3. In Fig. 6.15, ∠PQR = ∠PRQ, then prove that ∠PQS = ∠PRT.

https://4.bp.blogspot.com/-Mu3RcGaOLpM/VgISuMiKyqI/AAAAAAAAAQs/kc2hUrcQ3d4/s1600/class-9-maths-chapter-6-ncert-3.JPG
Answer

Given,
∠PQR = ∠PRQ
To prove,
∠PQS = ∠PRT
A/q,
∠PQR +∠PQS = 180° (Linear Pair)
⇒ ∠PQS = 180° – ∠PQR — (i)
also,
∠PRQ +∠PRT = 180° (Linear Pair)
⇒ ∠PRT = 180° – ∠PRQ
⇒ ∠PRQ = 180° – ∠PQR — (ii) (∠PQR = ∠PRQ)
From (i) and (ii)
∠PQS = ∠PRT = 180° – ∠PQR
Therefore,  ∠PQS = ∠PRT

4. In Fig. 6.16, if x + y = w + z, then prove that AOB is a line.

https://3.bp.blogspot.com/-oqFguoNIDyU/VgIUrb5dwXI/AAAAAAAAAQ0/IzhZR8fhUnk/s1600/class-9-maths-chapter-6-ncert-4.JPG

Answer

Given,
x + y = w + z
To Prove,
AOB is a line or x + y = 180° (linear pair.)
A/q,
x + y + w + z = 360° (Angles around a point.)
⇒ (x + y) +  (w + z) = 360°
⇒ (x + y) +  (x + y) = 360° (Given x + y = w + z)
⇒ 2(x + y) = 360°
⇒ (x + y) = 180°
Hence, x + y makes a linear pair. Therefore, AOB is a staright line.

5. In Fig. 6.17, POQ is a line. Ray OR is perpendicular to line PQ. OS is another ray lying between rays OP and OR. Prove that ∠ROS = 1/2(∠QOS – ∠POS).
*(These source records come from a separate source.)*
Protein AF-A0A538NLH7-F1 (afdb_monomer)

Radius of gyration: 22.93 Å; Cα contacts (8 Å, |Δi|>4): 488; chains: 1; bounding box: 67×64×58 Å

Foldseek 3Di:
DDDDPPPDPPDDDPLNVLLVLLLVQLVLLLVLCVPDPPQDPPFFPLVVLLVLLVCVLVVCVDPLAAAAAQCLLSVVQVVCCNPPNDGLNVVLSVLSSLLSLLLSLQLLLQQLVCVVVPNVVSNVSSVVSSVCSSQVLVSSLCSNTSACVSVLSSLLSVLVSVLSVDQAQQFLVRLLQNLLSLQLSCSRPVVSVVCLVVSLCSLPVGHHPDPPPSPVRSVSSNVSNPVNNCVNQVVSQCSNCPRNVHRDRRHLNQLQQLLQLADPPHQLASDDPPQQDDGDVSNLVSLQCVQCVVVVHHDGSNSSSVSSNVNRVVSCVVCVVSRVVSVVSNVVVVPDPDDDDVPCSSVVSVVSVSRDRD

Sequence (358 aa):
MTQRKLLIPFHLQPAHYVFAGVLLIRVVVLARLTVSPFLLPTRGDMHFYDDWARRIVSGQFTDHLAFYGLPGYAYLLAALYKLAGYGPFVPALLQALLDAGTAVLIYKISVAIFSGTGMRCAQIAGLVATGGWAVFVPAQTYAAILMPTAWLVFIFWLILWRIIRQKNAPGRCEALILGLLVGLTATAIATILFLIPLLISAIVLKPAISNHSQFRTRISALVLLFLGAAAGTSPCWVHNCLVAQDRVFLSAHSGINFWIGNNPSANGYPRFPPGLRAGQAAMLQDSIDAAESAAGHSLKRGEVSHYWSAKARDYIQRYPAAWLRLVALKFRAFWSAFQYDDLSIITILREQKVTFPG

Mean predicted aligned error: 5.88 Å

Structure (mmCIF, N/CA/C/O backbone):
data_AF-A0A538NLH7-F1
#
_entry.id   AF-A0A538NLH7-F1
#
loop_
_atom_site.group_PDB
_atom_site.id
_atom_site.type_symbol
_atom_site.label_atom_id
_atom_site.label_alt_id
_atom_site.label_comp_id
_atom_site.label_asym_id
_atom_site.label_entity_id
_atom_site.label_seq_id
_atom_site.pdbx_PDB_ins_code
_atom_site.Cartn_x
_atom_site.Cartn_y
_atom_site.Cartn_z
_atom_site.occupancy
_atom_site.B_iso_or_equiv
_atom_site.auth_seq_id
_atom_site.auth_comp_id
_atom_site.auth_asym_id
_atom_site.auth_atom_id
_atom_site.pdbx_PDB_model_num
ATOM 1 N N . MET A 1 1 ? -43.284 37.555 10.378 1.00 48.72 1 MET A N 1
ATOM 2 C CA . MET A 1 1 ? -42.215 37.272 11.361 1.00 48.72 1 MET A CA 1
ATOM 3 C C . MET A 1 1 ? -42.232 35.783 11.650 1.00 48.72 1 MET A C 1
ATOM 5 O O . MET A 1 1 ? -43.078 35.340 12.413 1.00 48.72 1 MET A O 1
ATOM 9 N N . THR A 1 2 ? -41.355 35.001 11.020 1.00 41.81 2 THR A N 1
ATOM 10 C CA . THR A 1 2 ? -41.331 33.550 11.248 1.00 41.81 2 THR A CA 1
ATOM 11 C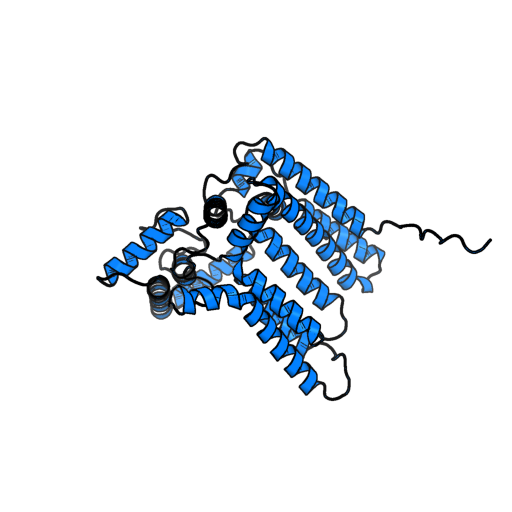 C . THR A 1 2 ? -39.909 33.016 11.114 1.00 41.81 2 THR A C 1
ATOM 13 O O . THR A 1 2 ? -39.318 33.028 10.042 1.00 41.81 2 THR A O 1
ATOM 16 N N . GLN A 1 3 ? -39.400 32.605 12.276 1.00 45.38 3 GLN A N 1
ATOM 17 C CA . GLN A 1 3 ? -38.294 31.692 12.567 1.00 45.38 3 GLN A CA 1
ATOM 18 C C . GLN A 1 3 ? -36.900 31.976 11.984 1.00 45.38 3 GLN A C 1
ATOM 20 O O . GLN A 1 3 ? -36.517 31.551 10.896 1.00 45.38 3 GLN A O 1
ATOM 25 N N . ARG A 1 4 ? -36.077 32.584 12.853 1.00 49.31 4 ARG A N 1
ATOM 26 C CA . ARG A 1 4 ? -34.616 32.448 12.869 1.00 49.31 4 ARG A CA 1
ATOM 27 C C . ARG A 1 4 ? -34.241 30.963 12.808 1.00 49.31 4 ARG A C 1
ATOM 29 O O . ARG A 1 4 ? -34.551 30.214 13.732 1.00 49.31 4 ARG A O 1
ATOM 36 N N . LYS A 1 5 ? -33.512 30.566 11.762 1.00 49.25 5 LYS A N 1
ATOM 37 C CA . LYS A 1 5 ? -32.694 29.348 11.766 1.00 49.25 5 LYS A CA 1
ATOM 38 C C . LYS A 1 5 ? -31.756 29.431 12.975 1.00 49.25 5 LYS A C 1
ATOM 40 O O . LYS A 1 5 ? -30.864 30.277 12.994 1.00 49.25 5 LYS A O 1
ATOM 45 N N . LEU A 1 6 ? -31.994 28.607 13.997 1.00 52.03 6 LEU A N 1
ATOM 46 C CA . LEU A 1 6 ? -31.049 28.421 15.095 1.00 52.03 6 LEU A CA 1
ATOM 47 C C . LEU A 1 6 ? -29.731 27.922 14.491 1.00 52.03 6 LEU A C 1
ATOM 49 O O . LEU A 1 6 ? -29.658 26.812 13.968 1.00 52.03 6 LEU A O 1
ATOM 53 N N . LEU A 1 7 ? -28.699 28.758 14.552 1.00 51.97 7 LEU A N 1
ATOM 54 C CA . LEU A 1 7 ? -27.319 28.338 14.357 1.00 51.97 7 LEU A CA 1
ATOM 55 C C . LEU A 1 7 ? -26.994 27.355 15.488 1.00 51.97 7 LEU A C 1
ATOM 57 O O . LEU A 1 7 ? -26.885 27.755 16.645 1.00 51.97 7 LEU A O 1
ATOM 61 N N . ILE A 1 8 ? -26.904 26.064 15.169 1.00 53.88 8 ILE A N 1
ATOM 62 C CA . ILE A 1 8 ? -26.416 25.052 16.109 1.00 53.88 8 ILE A CA 1
ATOM 63 C C . ILE A 1 8 ? -24.958 25.419 16.428 1.00 53.88 8 ILE A C 1
ATOM 65 O O . ILE A 1 8 ? -24.161 25.526 15.491 1.00 53.88 8 ILE A O 1
ATOM 69 N N . PRO A 1 9 ? -24.578 25.636 17.700 1.00 53.22 9 PRO A N 1
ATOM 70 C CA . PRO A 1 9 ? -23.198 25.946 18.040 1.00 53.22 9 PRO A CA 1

https://3.bp.blogspot.com/-JLmehKpFQ_g/VgKUD34XKMI/AAAAAAAAARE/1UfWdM4abIU/s1600/class-9-maths-chapter-6-ncert-5.JPG

Answer

Given,
OR is perpendicular to line PQ
To prove,
∠ROS = 1/2(∠QOS – ∠POS)
A/q,
∠POR = ∠ROQ = 90° (Perpendicular)
∠QOS = ∠ROQ + ∠ROS = 90° + ∠ROQ — (i)
∠POS = ∠POR – ∠ROS = 90° – ∠ROQ — (ii)
Subtracting (ii) from (i)
∠QOS – ∠POS = 90° + ∠ROQ – (90° – ∠ROQ)
⇒ ∠QOS – ∠POS = 90° + ∠ROQ – 90° + ∠ROQ
⇒ ∠QOS – ∠POS = 2∠ROQ
⇒ ∠ROS = 1/2(∠QOS – ∠POS)
Hence, Proved.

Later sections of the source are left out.